**ASSIGNMENT**
Each line below from the one containing "ATOM 108 C C" through the one containing "ATOM 140 C C" is to be given again exactly, and no line outside that span.

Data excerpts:
=== Begin Enclosure ===
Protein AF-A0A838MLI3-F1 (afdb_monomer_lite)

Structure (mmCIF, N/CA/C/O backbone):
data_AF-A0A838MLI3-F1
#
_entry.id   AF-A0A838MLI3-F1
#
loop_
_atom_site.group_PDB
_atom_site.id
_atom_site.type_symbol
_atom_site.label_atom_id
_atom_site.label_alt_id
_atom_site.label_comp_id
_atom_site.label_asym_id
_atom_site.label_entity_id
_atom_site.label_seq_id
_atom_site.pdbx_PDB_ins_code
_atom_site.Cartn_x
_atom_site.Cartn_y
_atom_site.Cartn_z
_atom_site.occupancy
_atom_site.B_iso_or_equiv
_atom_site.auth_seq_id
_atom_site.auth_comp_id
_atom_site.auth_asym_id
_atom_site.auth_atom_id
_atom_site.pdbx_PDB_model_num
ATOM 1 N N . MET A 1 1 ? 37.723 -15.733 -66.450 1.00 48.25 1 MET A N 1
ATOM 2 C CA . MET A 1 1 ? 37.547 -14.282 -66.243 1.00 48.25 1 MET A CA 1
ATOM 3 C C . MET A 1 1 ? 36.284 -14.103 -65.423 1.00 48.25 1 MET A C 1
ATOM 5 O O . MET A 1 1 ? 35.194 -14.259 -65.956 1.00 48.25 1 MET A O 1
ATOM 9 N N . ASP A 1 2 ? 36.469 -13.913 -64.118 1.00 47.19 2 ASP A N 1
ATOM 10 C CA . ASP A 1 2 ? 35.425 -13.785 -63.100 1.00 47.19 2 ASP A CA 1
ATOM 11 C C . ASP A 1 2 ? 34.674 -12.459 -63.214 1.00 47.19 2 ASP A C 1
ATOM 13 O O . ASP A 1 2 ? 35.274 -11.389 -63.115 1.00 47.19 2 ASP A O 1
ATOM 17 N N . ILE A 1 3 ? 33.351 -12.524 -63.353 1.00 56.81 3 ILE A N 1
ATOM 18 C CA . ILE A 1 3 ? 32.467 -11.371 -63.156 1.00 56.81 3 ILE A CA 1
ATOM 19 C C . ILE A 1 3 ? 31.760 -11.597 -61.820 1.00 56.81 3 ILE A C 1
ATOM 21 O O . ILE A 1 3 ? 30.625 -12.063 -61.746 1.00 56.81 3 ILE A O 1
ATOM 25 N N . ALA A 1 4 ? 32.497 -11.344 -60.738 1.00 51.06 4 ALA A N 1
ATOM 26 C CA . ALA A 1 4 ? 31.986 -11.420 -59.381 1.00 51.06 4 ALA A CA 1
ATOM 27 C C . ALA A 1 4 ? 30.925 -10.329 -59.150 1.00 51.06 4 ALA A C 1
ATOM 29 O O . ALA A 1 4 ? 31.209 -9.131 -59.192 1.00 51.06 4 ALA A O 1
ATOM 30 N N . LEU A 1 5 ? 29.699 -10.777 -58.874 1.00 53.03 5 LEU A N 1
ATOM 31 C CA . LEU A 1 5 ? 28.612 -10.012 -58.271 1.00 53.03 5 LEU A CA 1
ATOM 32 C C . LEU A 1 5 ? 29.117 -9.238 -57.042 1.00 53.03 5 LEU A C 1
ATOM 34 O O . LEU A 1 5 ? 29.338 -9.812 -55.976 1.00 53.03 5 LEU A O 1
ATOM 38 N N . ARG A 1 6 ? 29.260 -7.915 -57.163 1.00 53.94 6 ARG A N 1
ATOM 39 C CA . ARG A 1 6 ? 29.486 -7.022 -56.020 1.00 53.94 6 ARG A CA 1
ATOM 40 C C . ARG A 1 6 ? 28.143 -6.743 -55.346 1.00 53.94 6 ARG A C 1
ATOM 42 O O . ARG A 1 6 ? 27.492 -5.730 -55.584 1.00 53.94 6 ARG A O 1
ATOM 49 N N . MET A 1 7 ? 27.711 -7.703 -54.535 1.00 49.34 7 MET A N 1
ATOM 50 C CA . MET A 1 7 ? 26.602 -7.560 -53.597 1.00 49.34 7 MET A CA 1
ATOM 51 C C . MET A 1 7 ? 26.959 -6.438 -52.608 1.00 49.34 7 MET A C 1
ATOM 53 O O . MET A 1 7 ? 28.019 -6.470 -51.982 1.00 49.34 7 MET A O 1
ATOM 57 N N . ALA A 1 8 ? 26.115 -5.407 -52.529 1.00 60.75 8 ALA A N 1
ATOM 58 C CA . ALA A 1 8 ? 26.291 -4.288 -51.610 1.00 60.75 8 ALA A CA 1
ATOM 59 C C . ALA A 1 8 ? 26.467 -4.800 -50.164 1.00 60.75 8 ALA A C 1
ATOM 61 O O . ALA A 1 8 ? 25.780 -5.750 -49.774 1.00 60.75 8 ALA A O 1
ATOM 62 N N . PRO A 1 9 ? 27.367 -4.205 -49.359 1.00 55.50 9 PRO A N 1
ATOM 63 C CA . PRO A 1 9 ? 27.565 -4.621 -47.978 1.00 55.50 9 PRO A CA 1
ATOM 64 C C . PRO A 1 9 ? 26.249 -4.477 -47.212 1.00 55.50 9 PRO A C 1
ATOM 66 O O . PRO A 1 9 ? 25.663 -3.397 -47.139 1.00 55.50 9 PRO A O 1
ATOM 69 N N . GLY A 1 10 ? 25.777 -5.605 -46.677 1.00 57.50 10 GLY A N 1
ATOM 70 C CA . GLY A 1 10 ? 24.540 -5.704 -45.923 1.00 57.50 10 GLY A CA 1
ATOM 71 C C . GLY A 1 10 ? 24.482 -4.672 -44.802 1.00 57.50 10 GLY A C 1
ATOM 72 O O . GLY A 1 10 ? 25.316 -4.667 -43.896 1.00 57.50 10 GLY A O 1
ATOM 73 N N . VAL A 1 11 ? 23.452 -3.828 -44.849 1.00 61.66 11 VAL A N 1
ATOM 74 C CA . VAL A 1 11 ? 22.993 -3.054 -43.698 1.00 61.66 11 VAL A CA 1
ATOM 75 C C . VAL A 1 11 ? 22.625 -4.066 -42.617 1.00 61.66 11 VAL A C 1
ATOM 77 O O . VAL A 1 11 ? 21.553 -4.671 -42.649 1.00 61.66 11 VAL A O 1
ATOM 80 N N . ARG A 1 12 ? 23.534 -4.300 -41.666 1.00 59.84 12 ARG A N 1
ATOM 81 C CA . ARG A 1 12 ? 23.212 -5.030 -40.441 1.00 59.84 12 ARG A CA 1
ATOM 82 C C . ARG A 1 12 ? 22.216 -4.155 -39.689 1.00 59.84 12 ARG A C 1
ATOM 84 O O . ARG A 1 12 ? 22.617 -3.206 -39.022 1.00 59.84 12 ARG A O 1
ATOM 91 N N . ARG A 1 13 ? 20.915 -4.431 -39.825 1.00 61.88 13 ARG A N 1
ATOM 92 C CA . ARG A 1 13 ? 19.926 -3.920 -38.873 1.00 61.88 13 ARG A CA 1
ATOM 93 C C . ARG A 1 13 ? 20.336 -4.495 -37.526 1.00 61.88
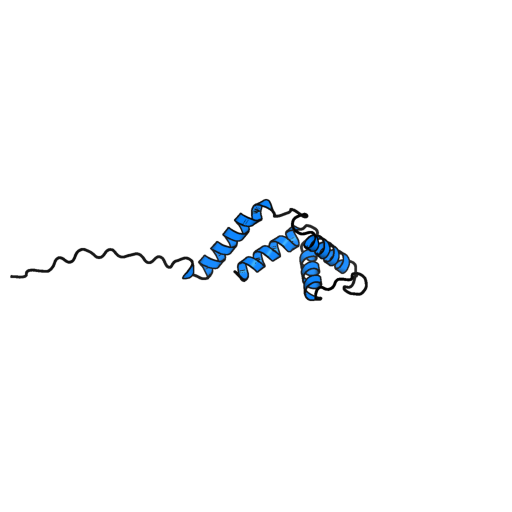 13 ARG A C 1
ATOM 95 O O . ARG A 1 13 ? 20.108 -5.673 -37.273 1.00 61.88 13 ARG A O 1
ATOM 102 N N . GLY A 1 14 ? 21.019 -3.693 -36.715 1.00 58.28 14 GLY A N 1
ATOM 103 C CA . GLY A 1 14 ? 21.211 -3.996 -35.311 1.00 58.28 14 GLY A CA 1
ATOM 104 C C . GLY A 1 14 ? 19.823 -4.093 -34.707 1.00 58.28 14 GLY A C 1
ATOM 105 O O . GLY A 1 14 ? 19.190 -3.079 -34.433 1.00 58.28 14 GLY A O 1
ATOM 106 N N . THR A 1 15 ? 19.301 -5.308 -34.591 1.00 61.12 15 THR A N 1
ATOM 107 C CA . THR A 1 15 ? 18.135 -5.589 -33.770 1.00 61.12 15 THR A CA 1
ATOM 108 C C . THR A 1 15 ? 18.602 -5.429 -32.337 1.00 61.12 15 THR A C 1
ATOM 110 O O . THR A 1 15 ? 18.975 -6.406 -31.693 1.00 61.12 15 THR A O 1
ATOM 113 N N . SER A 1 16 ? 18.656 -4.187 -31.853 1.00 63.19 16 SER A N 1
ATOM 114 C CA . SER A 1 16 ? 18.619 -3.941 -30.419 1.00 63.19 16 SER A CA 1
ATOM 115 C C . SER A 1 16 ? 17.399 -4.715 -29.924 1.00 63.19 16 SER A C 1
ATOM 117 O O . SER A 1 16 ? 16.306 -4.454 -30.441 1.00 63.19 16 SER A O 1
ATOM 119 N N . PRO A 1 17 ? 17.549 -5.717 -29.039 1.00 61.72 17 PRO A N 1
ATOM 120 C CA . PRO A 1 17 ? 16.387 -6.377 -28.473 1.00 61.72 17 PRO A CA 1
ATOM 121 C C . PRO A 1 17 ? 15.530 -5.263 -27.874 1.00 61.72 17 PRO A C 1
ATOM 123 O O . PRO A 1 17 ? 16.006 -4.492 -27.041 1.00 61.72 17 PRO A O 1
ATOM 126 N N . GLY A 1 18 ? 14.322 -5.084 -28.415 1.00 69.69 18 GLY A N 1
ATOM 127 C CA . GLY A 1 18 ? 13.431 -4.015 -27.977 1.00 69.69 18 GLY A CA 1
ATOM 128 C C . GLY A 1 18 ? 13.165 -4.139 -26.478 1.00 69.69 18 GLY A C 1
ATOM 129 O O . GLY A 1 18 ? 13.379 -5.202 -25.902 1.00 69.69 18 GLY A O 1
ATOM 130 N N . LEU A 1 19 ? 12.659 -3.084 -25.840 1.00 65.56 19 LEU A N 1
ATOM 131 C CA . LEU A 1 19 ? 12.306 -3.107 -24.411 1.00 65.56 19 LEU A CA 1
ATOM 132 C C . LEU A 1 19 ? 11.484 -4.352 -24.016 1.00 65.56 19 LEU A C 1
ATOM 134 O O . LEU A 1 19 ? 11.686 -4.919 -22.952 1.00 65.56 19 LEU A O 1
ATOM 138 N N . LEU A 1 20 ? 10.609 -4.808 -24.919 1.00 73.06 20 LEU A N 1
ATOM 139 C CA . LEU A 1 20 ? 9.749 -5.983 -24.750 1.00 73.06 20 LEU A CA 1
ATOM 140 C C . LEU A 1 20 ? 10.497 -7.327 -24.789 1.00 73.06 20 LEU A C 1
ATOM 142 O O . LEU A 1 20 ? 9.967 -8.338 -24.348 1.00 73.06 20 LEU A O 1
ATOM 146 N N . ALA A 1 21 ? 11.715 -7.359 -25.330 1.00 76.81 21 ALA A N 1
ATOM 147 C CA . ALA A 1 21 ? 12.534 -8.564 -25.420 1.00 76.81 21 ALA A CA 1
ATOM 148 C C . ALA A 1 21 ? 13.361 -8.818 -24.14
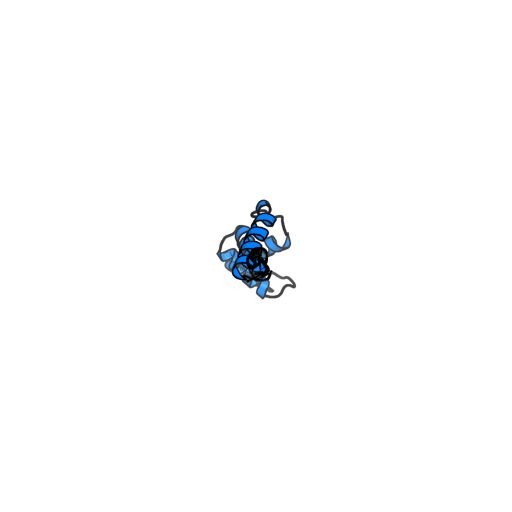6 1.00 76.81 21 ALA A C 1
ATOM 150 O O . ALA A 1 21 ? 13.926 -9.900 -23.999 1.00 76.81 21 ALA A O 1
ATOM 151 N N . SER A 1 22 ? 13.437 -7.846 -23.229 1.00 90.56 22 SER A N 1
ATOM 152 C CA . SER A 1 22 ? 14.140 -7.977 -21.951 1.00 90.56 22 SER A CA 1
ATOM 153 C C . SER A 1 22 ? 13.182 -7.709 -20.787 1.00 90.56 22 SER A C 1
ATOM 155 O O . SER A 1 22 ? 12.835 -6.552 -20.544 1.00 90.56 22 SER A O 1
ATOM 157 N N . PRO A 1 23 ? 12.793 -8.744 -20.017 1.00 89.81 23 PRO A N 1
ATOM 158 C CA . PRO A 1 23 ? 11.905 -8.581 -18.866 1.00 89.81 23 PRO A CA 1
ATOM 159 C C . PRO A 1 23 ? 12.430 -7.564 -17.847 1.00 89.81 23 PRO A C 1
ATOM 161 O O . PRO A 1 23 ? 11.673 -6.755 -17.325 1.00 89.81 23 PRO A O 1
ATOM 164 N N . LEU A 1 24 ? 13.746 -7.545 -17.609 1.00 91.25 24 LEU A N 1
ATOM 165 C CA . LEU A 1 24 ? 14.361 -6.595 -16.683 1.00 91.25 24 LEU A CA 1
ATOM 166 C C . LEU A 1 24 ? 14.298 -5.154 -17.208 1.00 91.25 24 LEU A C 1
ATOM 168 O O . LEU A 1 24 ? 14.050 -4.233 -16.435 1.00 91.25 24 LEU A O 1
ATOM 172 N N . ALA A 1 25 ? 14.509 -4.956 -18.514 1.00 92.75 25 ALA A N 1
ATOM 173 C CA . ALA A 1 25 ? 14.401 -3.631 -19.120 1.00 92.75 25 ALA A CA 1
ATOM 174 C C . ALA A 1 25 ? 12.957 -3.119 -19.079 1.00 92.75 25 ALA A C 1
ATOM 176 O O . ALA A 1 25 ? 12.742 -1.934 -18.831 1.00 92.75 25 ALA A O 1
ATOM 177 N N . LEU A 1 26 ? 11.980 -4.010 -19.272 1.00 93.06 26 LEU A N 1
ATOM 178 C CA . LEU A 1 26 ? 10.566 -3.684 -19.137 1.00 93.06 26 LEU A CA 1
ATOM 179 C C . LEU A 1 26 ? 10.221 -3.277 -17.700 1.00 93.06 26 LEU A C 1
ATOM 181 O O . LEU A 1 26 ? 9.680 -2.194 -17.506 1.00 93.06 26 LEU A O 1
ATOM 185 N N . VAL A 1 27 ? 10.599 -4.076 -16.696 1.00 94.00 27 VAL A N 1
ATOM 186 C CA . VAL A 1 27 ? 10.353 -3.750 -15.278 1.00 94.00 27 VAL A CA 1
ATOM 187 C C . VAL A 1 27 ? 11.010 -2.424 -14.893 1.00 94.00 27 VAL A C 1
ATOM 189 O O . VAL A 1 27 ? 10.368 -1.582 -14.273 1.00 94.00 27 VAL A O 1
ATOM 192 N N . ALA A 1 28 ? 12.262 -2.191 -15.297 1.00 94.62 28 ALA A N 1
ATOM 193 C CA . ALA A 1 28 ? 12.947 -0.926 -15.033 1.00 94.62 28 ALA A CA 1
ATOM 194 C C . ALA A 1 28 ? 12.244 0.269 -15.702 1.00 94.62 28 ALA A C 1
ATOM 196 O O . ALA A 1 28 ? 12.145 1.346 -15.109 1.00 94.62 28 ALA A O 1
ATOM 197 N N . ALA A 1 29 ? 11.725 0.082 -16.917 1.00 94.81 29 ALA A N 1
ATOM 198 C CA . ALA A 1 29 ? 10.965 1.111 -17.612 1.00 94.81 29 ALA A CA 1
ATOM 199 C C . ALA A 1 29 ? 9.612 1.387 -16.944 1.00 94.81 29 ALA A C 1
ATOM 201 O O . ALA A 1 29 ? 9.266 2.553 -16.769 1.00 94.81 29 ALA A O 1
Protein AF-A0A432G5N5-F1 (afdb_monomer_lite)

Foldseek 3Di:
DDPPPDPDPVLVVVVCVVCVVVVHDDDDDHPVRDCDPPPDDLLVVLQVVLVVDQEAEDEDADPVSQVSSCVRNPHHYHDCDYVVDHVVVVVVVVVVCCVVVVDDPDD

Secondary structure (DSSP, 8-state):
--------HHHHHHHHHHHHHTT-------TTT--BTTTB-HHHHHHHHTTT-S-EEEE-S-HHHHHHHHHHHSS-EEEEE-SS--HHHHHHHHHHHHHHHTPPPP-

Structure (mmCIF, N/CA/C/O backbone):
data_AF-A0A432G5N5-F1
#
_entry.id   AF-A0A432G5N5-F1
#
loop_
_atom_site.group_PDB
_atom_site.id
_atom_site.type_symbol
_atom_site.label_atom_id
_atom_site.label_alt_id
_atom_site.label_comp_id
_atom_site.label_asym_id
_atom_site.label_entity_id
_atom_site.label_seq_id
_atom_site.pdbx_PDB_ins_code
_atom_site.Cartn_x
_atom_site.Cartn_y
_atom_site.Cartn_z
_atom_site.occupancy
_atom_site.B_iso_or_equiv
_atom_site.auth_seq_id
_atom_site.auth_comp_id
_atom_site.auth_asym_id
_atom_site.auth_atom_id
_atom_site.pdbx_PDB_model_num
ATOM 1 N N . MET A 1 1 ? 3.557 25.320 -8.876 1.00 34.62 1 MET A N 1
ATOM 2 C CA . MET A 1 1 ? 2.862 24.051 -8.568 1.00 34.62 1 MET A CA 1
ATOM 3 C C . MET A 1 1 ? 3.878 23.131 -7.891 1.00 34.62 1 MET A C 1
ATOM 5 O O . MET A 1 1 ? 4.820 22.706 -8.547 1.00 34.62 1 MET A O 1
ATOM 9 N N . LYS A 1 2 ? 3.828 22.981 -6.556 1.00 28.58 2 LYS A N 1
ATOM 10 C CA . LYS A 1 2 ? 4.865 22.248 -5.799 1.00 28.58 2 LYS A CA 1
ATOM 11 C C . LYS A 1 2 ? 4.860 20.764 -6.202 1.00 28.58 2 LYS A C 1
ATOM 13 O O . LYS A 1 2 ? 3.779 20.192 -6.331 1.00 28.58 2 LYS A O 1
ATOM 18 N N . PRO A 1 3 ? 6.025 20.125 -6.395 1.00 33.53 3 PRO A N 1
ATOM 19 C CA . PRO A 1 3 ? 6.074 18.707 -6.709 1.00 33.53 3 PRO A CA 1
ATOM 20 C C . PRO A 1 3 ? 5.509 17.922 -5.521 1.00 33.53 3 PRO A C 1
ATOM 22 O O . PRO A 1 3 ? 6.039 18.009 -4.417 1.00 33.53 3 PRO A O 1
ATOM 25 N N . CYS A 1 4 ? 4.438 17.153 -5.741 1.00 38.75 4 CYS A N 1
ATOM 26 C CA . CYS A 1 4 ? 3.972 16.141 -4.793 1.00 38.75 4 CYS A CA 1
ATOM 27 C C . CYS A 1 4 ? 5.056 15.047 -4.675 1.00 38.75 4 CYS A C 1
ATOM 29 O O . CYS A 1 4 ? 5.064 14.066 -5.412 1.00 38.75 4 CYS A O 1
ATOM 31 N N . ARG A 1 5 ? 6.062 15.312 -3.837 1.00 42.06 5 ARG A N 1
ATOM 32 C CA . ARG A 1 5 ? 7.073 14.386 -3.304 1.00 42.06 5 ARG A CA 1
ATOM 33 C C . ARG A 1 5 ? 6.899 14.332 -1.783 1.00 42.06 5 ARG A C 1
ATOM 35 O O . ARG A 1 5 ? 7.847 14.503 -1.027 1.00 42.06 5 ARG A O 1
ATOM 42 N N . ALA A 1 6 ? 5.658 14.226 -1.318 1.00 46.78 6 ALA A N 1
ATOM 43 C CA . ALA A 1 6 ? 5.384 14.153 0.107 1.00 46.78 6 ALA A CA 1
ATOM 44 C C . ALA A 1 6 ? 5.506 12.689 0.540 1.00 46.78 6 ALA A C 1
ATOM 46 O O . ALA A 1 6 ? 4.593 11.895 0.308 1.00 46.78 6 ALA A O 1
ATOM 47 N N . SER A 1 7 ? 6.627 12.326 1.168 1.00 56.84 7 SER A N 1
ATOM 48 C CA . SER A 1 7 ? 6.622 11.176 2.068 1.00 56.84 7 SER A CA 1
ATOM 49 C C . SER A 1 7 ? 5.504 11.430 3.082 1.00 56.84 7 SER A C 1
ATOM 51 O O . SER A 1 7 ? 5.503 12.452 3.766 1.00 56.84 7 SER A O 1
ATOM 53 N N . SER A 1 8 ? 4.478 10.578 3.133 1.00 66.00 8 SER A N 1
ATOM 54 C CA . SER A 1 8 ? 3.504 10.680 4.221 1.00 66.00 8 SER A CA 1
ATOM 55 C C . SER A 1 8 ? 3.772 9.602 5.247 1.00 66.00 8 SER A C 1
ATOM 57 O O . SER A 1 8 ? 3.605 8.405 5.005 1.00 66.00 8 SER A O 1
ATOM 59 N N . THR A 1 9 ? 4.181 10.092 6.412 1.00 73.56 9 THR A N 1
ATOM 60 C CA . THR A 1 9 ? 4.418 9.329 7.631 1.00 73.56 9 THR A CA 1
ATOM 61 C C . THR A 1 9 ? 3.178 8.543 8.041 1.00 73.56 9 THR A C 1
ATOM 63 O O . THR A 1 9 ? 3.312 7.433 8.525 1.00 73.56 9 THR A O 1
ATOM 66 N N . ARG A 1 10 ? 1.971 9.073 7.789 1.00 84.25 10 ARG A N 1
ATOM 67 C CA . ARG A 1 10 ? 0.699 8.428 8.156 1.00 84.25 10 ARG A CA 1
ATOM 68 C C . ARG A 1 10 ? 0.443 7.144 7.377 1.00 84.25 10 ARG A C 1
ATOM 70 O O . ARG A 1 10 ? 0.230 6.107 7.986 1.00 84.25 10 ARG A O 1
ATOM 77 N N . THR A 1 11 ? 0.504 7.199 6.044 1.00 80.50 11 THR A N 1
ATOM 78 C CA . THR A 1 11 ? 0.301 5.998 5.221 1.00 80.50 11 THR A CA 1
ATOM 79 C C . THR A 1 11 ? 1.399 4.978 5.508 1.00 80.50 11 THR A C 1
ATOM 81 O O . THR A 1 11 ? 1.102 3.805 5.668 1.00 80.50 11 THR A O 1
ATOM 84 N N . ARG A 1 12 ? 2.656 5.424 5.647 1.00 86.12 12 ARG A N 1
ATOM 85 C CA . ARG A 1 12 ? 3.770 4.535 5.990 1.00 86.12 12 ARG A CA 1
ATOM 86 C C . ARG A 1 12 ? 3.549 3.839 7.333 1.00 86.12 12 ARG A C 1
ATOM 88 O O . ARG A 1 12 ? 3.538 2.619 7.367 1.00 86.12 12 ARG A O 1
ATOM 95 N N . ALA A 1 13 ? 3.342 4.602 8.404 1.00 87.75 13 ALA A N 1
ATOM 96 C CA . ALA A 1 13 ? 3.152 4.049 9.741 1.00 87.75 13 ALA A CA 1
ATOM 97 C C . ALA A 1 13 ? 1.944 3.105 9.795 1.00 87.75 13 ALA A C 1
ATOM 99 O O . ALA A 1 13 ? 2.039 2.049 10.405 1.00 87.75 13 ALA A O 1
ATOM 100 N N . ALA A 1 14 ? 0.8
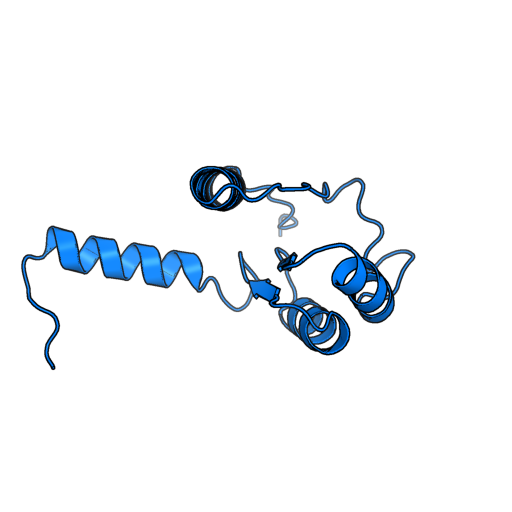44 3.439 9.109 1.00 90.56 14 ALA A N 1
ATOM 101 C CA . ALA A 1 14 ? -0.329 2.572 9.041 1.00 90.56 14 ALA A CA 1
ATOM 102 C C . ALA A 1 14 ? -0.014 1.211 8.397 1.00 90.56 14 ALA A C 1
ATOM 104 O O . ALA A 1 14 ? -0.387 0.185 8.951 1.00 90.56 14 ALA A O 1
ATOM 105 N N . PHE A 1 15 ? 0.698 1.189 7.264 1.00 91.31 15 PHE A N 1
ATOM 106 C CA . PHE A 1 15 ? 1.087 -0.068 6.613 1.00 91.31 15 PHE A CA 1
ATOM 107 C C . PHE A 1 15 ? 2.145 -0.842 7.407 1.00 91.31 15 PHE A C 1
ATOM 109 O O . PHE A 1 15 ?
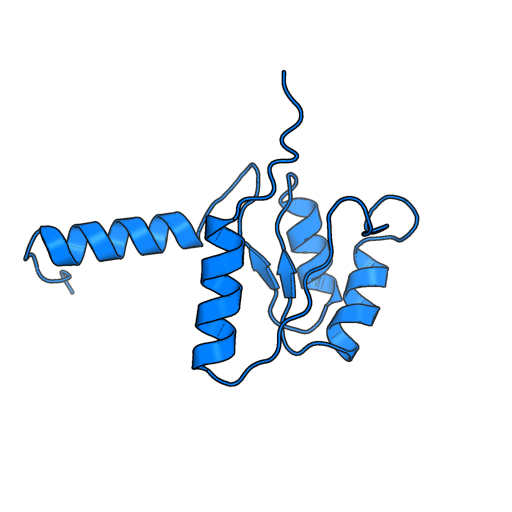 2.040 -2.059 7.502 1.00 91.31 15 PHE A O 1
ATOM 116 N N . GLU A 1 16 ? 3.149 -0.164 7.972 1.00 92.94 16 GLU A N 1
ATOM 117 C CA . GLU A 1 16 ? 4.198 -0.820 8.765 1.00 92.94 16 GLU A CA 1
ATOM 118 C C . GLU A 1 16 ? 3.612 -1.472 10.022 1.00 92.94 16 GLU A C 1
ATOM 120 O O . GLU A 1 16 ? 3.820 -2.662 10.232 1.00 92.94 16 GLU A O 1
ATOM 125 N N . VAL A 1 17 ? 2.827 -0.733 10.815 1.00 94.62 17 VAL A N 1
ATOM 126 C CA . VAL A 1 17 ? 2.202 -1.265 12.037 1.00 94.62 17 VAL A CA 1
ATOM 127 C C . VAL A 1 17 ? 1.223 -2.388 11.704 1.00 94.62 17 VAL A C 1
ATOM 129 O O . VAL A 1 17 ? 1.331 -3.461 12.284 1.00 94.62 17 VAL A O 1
=== End Enclosure ===
**ANSWER BELOW**
ATOM 108 C C . THR A 1 15 ? 18.602 -5.429 -32.337 1.00 61.12 15 THR A C 1
ATOM 110 O O . THR A 1 15 ? 18.975 -6.406 -31.693 1.00 61.12 15 THR A O 1
ATOM 113 N N . SER A 1 16 ? 18.656 -4.187 -31.853 1.00 63.19 16 SER A N 1
ATOM 114 C CA . SER A 1 16 ? 18.619 -3.941 -30.419 1.00 63.19 16 SER A CA 1
ATOM 115 C C . SER A 1 16 ? 17.399 -4.715 -29.924 1.00 63.19 16 SER A C 1
ATOM 117 O O . SER A 1 16 ? 16.306 -4.454 -30.441 1.00 63.19 16 SER A O 1
ATOM 119 N N . PRO A 1 17 ? 17.549 -5.717 -29.039 1.00 61.72 17 PRO A N 1
ATOM 120 C CA . PRO A 1 17 ? 16.387 -6.377 -28.473 1.00 61.72 17 PRO A CA 1
ATOM 121 C C . PRO A 1 17 ? 15.530 -5.263 -27.874 1.00 61.72 17 PRO A C 1
ATOM 123 O O . PRO A 1 17 ? 16.006 -4.492 -27.041 1.00 61.72 17 PRO A O 1
ATOM 126 N N . GLY A 1 18 ? 14.322 -5.084 -28.415 1.00 69.69 18 GLY A N 1
ATOM 127 C CA . GLY A 1 18 ? 13.431 -4.015 -27.977 1.00 69.69 18 GLY A CA 1
ATOM 128 C C . GLY A 1 18 ? 13.165 -4.139 -26.478 1.00 69.69 18 GLY A C 1
ATOM 129 O O . GLY A 1 18 ? 13.379 -5.202 -25.902 1.00 69.69 18 GLY A O 1
ATOM 130 N N . LEU A 1 19 ? 12.659 -3.084 -25.840 1.00 65.56 19 LEU A N 1
ATOM 131 C CA . LEU A 1 19 ? 12.306 -3.107 -24.411 1.00 65.56 19 LEU A CA 1
ATOM 132 C C . LEU A 1 19 ? 11.484 -4.352 -24.016 1.00 65.56 19 LEU A C 1
ATOM 134 O O . LEU A 1 19 ? 11.686 -4.919 -22.952 1.00 65.56 19 LEU A O 1
ATOM 138 N N . LEU A 1 20 ? 10.609 -4.808 -24.919 1.00 73.06 20 LEU A N 1
ATOM 139 C CA . LEU A 1 20 ? 9.749 -5.983 -24.750 1.00 73.06 20 LEU A CA 1
ATOM 140 C C . LEU A 1 20 ? 10.497 -7.327 -24.789 1.00 73.06 20 LEU A C 1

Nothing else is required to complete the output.